Beyond wrote:You may be right,Rob. When i first posted, i was tired and ready to go to bed. This morning, it seems to have lost some of it's cozy comfortableness and does kinda resemble a gapeing open wound.
I'd go with the Toilet Bowl Nebula. There is a kind of comfort there, I guess.
Chris
*****************************************
Chris L Peterson
Cloudbait Observatory https://www.cloudbait.com
Looks like that planet eater from "Star Trek" TOS. Once again, serendipity aimed an open end our way so we can see the innards. Remind me to hunt down the percentage of open-ended nebulae aimed our way vs those we see from the side. I think the sides should glow in infrared?
Boomer12k wrote:
Could it be running into material that was already there?
http://en.wikipedia.org/wiki/NGC_3132 wrote:
<<Images of NGC 3132 reveal two stars close together within the nebulosity, one [star] of 10th magnitude, the other 16th. The central planetary nebula nucleus (PNN) or white dwarf central star is the fainter of these two stars. This hot central star of about 100,000 K has now blown off its layers and is making the nebula fluoresce brightly from the emission of its intense ultraviolet radiation.>>
Art...
I was thinking about the dust...not so much the blown off shell of gases. Do the DUST lanes come from the star? Or are they material that was in the interstellar medium. It is .8 light year in diameter. It is like a shock wave or Bow wave running into existing material. Was the dust apart of the system, or beyond the system, in the system's Ort Cloud perhaps?
"Neither the unusual shape of the surrounding cooler shell nor the structure and placements of the cool filamentary dust lanes running across NGC 3132 are well understood."
Makes me think the dust lane structure and placement is not from the Star, itself...

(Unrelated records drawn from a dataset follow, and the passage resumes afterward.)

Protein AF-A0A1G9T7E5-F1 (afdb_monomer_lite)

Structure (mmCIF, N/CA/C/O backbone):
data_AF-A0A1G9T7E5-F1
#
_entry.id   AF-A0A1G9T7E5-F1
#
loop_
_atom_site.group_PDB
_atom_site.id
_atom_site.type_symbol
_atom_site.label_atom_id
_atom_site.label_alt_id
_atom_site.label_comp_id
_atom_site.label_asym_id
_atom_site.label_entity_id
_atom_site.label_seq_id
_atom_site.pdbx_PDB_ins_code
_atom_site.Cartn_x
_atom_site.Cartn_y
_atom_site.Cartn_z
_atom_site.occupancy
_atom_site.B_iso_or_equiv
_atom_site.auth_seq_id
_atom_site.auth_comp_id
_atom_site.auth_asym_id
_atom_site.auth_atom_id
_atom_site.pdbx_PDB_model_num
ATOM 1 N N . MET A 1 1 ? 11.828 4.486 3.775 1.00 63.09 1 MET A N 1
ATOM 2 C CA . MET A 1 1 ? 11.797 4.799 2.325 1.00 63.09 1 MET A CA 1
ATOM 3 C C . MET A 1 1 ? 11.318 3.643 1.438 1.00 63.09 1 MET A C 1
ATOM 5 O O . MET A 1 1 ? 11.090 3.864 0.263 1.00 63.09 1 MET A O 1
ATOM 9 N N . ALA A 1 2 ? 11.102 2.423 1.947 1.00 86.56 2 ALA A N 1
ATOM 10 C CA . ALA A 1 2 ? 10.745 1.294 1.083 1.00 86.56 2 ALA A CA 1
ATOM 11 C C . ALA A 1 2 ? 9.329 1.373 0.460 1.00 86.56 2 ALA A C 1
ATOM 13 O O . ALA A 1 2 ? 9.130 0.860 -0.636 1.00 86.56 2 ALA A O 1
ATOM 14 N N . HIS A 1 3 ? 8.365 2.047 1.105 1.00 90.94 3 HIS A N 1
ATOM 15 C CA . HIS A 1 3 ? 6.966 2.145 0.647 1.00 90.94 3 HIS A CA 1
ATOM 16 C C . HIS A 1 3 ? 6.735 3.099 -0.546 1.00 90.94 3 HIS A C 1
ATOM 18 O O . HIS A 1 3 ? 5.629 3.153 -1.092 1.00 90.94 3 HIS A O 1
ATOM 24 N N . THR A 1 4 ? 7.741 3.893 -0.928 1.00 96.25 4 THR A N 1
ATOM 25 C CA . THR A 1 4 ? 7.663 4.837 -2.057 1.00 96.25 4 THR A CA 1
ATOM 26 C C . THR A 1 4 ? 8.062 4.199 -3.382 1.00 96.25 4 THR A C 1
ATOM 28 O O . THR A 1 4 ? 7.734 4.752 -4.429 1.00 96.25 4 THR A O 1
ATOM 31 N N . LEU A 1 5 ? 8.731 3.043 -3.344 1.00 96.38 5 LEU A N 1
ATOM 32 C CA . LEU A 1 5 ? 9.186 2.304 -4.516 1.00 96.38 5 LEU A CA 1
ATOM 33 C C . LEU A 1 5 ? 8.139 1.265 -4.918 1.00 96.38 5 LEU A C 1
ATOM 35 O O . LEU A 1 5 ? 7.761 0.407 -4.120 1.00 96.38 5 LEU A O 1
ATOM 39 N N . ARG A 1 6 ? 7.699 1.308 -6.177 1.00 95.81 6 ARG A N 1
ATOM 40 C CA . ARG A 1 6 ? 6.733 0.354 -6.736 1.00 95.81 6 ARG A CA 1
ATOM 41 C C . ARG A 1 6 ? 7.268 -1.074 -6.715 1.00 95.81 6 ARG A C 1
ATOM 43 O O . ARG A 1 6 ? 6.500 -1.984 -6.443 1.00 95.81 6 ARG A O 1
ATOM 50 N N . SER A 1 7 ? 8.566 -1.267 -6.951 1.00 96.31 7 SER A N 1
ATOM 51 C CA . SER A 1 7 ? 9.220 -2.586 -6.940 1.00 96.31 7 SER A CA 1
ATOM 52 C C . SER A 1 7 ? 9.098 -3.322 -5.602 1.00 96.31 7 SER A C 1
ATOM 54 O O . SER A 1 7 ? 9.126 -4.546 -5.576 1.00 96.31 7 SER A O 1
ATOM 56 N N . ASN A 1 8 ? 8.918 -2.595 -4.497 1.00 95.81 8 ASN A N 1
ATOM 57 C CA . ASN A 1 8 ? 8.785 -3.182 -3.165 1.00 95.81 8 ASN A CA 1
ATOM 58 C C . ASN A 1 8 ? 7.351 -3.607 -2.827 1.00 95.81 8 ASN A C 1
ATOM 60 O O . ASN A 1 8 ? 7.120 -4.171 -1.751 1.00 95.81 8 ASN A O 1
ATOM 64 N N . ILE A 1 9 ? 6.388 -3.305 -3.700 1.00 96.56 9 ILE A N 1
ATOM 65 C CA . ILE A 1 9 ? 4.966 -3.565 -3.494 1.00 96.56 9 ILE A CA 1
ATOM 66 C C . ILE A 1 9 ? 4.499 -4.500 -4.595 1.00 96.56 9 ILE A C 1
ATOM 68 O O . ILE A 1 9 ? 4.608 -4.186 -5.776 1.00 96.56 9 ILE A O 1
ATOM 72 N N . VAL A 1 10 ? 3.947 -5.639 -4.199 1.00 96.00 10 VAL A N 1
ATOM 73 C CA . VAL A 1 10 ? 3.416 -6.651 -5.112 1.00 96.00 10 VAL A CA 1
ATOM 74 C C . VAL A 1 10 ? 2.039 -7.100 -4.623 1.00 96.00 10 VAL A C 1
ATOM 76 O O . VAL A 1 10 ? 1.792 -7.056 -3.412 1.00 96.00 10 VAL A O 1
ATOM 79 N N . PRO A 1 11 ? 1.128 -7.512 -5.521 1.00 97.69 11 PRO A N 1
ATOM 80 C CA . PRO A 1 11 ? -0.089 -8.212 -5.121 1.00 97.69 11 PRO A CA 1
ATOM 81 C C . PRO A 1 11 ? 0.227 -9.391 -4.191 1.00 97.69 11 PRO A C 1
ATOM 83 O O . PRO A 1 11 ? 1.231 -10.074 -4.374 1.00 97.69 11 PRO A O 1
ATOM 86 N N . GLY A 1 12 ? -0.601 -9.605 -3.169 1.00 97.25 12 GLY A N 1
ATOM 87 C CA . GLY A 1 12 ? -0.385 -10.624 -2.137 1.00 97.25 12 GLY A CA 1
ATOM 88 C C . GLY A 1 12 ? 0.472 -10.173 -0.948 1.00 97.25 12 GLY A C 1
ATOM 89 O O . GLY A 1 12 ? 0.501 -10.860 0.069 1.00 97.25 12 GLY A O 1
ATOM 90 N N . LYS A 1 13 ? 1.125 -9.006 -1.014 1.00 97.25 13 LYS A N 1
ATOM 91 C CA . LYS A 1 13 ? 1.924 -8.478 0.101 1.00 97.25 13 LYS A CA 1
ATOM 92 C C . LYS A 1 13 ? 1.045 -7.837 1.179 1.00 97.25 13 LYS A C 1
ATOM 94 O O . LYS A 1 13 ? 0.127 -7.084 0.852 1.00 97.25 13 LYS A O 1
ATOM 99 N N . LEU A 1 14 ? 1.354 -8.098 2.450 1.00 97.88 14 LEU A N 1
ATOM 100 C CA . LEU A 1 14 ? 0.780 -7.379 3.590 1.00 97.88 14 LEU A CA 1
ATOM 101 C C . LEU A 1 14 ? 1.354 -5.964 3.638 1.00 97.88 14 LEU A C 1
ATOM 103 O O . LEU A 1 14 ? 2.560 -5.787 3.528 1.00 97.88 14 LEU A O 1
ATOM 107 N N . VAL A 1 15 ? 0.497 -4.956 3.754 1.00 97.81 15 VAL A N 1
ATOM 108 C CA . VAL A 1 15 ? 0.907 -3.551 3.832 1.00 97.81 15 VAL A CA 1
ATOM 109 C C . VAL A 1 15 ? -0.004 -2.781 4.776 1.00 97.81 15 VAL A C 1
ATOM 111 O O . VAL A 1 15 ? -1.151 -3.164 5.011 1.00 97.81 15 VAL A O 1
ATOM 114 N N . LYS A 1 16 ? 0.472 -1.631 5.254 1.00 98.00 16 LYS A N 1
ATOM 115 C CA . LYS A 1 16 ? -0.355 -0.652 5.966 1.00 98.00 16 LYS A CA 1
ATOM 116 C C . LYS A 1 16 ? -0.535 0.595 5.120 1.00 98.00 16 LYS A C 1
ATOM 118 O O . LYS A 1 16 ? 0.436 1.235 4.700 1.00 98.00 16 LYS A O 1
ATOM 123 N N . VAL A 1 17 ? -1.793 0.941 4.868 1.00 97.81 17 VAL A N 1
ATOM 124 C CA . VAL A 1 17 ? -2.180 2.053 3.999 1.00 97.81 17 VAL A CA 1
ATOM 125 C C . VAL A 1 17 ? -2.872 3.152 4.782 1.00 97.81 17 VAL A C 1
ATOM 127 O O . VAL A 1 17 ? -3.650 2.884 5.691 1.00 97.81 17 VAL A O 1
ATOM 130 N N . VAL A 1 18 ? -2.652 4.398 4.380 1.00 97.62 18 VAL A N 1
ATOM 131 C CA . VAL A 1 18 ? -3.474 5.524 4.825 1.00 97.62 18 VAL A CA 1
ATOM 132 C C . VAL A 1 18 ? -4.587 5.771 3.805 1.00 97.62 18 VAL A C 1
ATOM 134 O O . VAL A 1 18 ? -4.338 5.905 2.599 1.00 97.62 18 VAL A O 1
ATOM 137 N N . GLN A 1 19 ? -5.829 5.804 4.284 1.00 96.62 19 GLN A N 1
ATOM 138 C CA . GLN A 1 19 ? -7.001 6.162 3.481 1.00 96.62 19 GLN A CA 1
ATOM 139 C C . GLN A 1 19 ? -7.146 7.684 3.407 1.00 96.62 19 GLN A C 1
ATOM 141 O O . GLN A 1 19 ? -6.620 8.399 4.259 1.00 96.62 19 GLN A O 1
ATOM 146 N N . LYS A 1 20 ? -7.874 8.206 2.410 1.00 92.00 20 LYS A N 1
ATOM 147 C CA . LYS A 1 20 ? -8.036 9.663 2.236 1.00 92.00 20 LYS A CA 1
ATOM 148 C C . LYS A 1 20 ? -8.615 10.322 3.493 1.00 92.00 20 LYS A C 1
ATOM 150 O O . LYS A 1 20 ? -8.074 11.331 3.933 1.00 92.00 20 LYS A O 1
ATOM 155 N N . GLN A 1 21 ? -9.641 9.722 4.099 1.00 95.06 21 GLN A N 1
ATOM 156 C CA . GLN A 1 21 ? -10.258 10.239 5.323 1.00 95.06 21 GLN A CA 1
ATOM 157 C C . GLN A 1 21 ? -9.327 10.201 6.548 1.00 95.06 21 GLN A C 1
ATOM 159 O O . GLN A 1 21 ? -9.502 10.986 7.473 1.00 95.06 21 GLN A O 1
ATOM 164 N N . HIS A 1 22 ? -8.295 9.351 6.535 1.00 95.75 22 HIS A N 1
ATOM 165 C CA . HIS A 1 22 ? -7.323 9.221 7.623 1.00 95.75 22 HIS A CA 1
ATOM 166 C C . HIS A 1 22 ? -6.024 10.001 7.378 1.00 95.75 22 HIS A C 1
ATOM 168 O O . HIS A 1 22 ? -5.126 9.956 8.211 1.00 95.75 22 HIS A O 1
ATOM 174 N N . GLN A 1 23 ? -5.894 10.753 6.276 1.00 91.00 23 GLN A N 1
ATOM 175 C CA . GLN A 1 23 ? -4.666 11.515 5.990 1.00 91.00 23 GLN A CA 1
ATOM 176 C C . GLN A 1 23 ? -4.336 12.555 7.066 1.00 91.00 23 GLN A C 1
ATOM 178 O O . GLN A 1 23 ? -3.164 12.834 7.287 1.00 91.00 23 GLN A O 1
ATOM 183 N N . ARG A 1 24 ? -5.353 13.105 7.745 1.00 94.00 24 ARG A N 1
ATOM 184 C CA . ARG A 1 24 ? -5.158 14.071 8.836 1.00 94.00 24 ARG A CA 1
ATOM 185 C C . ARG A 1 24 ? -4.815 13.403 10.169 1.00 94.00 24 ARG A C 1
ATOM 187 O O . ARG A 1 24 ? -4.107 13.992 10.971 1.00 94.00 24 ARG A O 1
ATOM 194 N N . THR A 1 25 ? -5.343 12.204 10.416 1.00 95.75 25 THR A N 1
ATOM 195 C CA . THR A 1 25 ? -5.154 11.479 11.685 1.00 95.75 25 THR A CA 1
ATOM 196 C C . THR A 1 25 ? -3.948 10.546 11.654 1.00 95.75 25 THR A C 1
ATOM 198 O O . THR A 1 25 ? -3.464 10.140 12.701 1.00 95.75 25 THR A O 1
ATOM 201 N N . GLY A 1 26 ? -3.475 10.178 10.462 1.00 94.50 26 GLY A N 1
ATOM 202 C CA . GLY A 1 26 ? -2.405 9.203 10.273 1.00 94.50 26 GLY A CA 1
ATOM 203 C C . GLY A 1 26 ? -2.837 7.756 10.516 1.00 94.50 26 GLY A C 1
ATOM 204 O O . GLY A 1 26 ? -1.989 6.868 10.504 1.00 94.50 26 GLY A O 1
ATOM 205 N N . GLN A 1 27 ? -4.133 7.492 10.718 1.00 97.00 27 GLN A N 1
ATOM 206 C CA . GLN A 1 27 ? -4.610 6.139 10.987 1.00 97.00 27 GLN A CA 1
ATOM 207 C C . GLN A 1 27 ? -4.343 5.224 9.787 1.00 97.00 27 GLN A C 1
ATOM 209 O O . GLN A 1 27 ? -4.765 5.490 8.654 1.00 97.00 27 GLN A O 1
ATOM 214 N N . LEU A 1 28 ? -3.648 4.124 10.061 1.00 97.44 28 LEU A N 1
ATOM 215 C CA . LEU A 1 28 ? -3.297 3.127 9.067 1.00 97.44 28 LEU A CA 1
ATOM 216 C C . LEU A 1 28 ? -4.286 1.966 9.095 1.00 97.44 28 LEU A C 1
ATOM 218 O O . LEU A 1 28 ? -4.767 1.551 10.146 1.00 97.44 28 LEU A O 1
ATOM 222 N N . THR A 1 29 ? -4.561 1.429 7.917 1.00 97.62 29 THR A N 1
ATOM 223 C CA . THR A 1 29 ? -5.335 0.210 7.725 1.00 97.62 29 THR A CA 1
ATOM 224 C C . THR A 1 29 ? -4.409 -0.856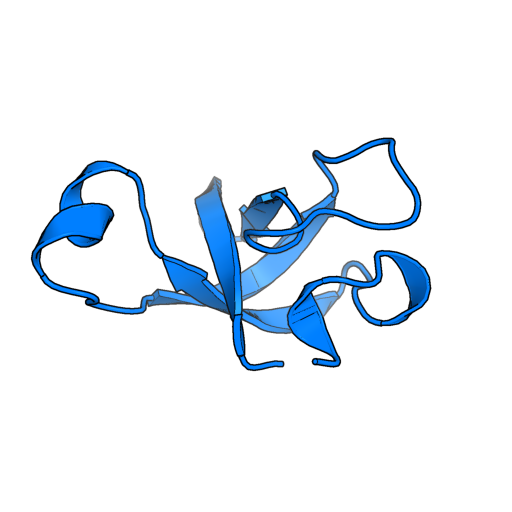 7.168 1.00 97.62 29 THR A C 1
ATOM 226 O O . THR A 1 29 ? -3.773 -0.647 6.135 1.00 97.62 29 THR A O 1
ATOM 229 N N . GLU A 1 30 ? -4.315 -1.979 7.865 1.00 98.12 30 GLU A N 1
ATOM 230 C CA . GLU A 1 30 ? -3.565 -3.141 7.406 1.00 98.12 30 GLU A CA 1
ATOM 231 C C . GLU A 1 30 ? -4.386 -3.950 6.395 1.00 98.12 30 GLU A C 1
ATOM 233 O O . GLU A 1 30 ? -5.610 -4.044 6.499 1.00 98.12 30 GLU A O 1
ATOM 238 N N . GLY A 1 31 ? -3.716 -4.534 5.405 1.00 97.88 31 GLY A N 1
ATOM 239 C CA . GLY A 1 31 ? -4.3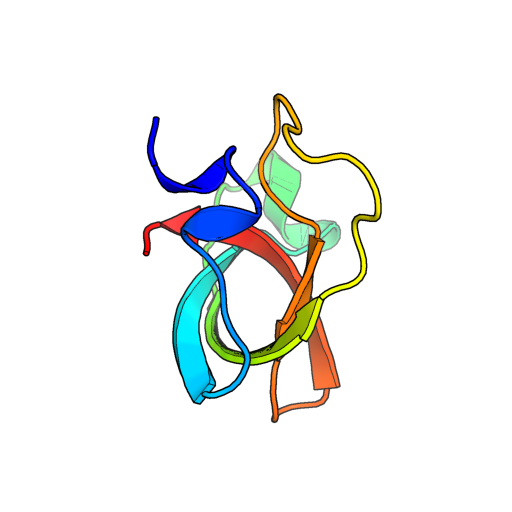16 -5.560 4.566 1.00 97.88 31 GLY A CA 1
ATOM 240 C C . GLY A 1 31 ? -3.422 -6.012 3.422 1.00 97.88 31 GLY A C 1
ATOM 241 O O . GLY A 1 31 ? -2.304 -5.533 3.240 1.00 97.88 31 GLY A O 1
ATOM 242 N N . ILE A 1 32 ? -3.940 -6.958 2.644 1.00 98.44 32 ILE A N 1
ATOM 243 C CA . ILE A 1 32 ? -3.221 -7.576 1.530 1.00 98.44 32 ILE A CA 1
ATOM 244 C C . ILE A 1 32 ? -3.449 -6.777 0.250 1.00 98.44 32 ILE A C 1
ATOM 246 O O . ILE A 1 32 ? -4.591 -6.468 -0.092 1.00 98.44 32 ILE A O 1
ATOM 250 N N . VAL A 1 33 ? -2.381 -6.463 -0.483 1.00 98.31 33 VAL A N 1
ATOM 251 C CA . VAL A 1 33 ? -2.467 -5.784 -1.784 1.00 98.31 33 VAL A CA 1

Postby bryan.leveritt@ yaho » Wed Apr 10, 2013 3:24 am
Source of the observed structure of NGC3132
I can see and visualize what caused this opening and strings but can I put it into words. First proposal, As we visualize the the ejecta from the exploding star heading toward the young star. It impacts the magnetic field of the young star and like the solar wind and earth is to a great extent parted around the magnetic field of the star. This creates the hole in the ejecta. As it is propelled past the young star some that is closer to the star is pulled by gravity into a rotating turbulence on the back side of the young star. These rotating turbulences affected by their forward and rotational momentum and possibly their small gravity have unfurled,straitened out. Like several dust devils they have formed the strings. Look at the strings for the residual structure of this origin.
The second proposal is similar, but instead the hole is created by the gravity field of the young star pulling in the ejecta within the range of the star's gravity. This would heat up the young star also. Ejecta that has sufficient velocity to pass by but was deflected into turbulence on the backside of the young star forms into vortexes which have straightened out forming the strings. This is much like a fluid flowing around a round object. The rotation of the binary system further stirs up the ejecta with their gravitational fields and rotary momentum. With a proper computer program this should be easy to model. This program should be at NASA or in the engineering department of a university. This is a good research project for one of you with access to to these programs.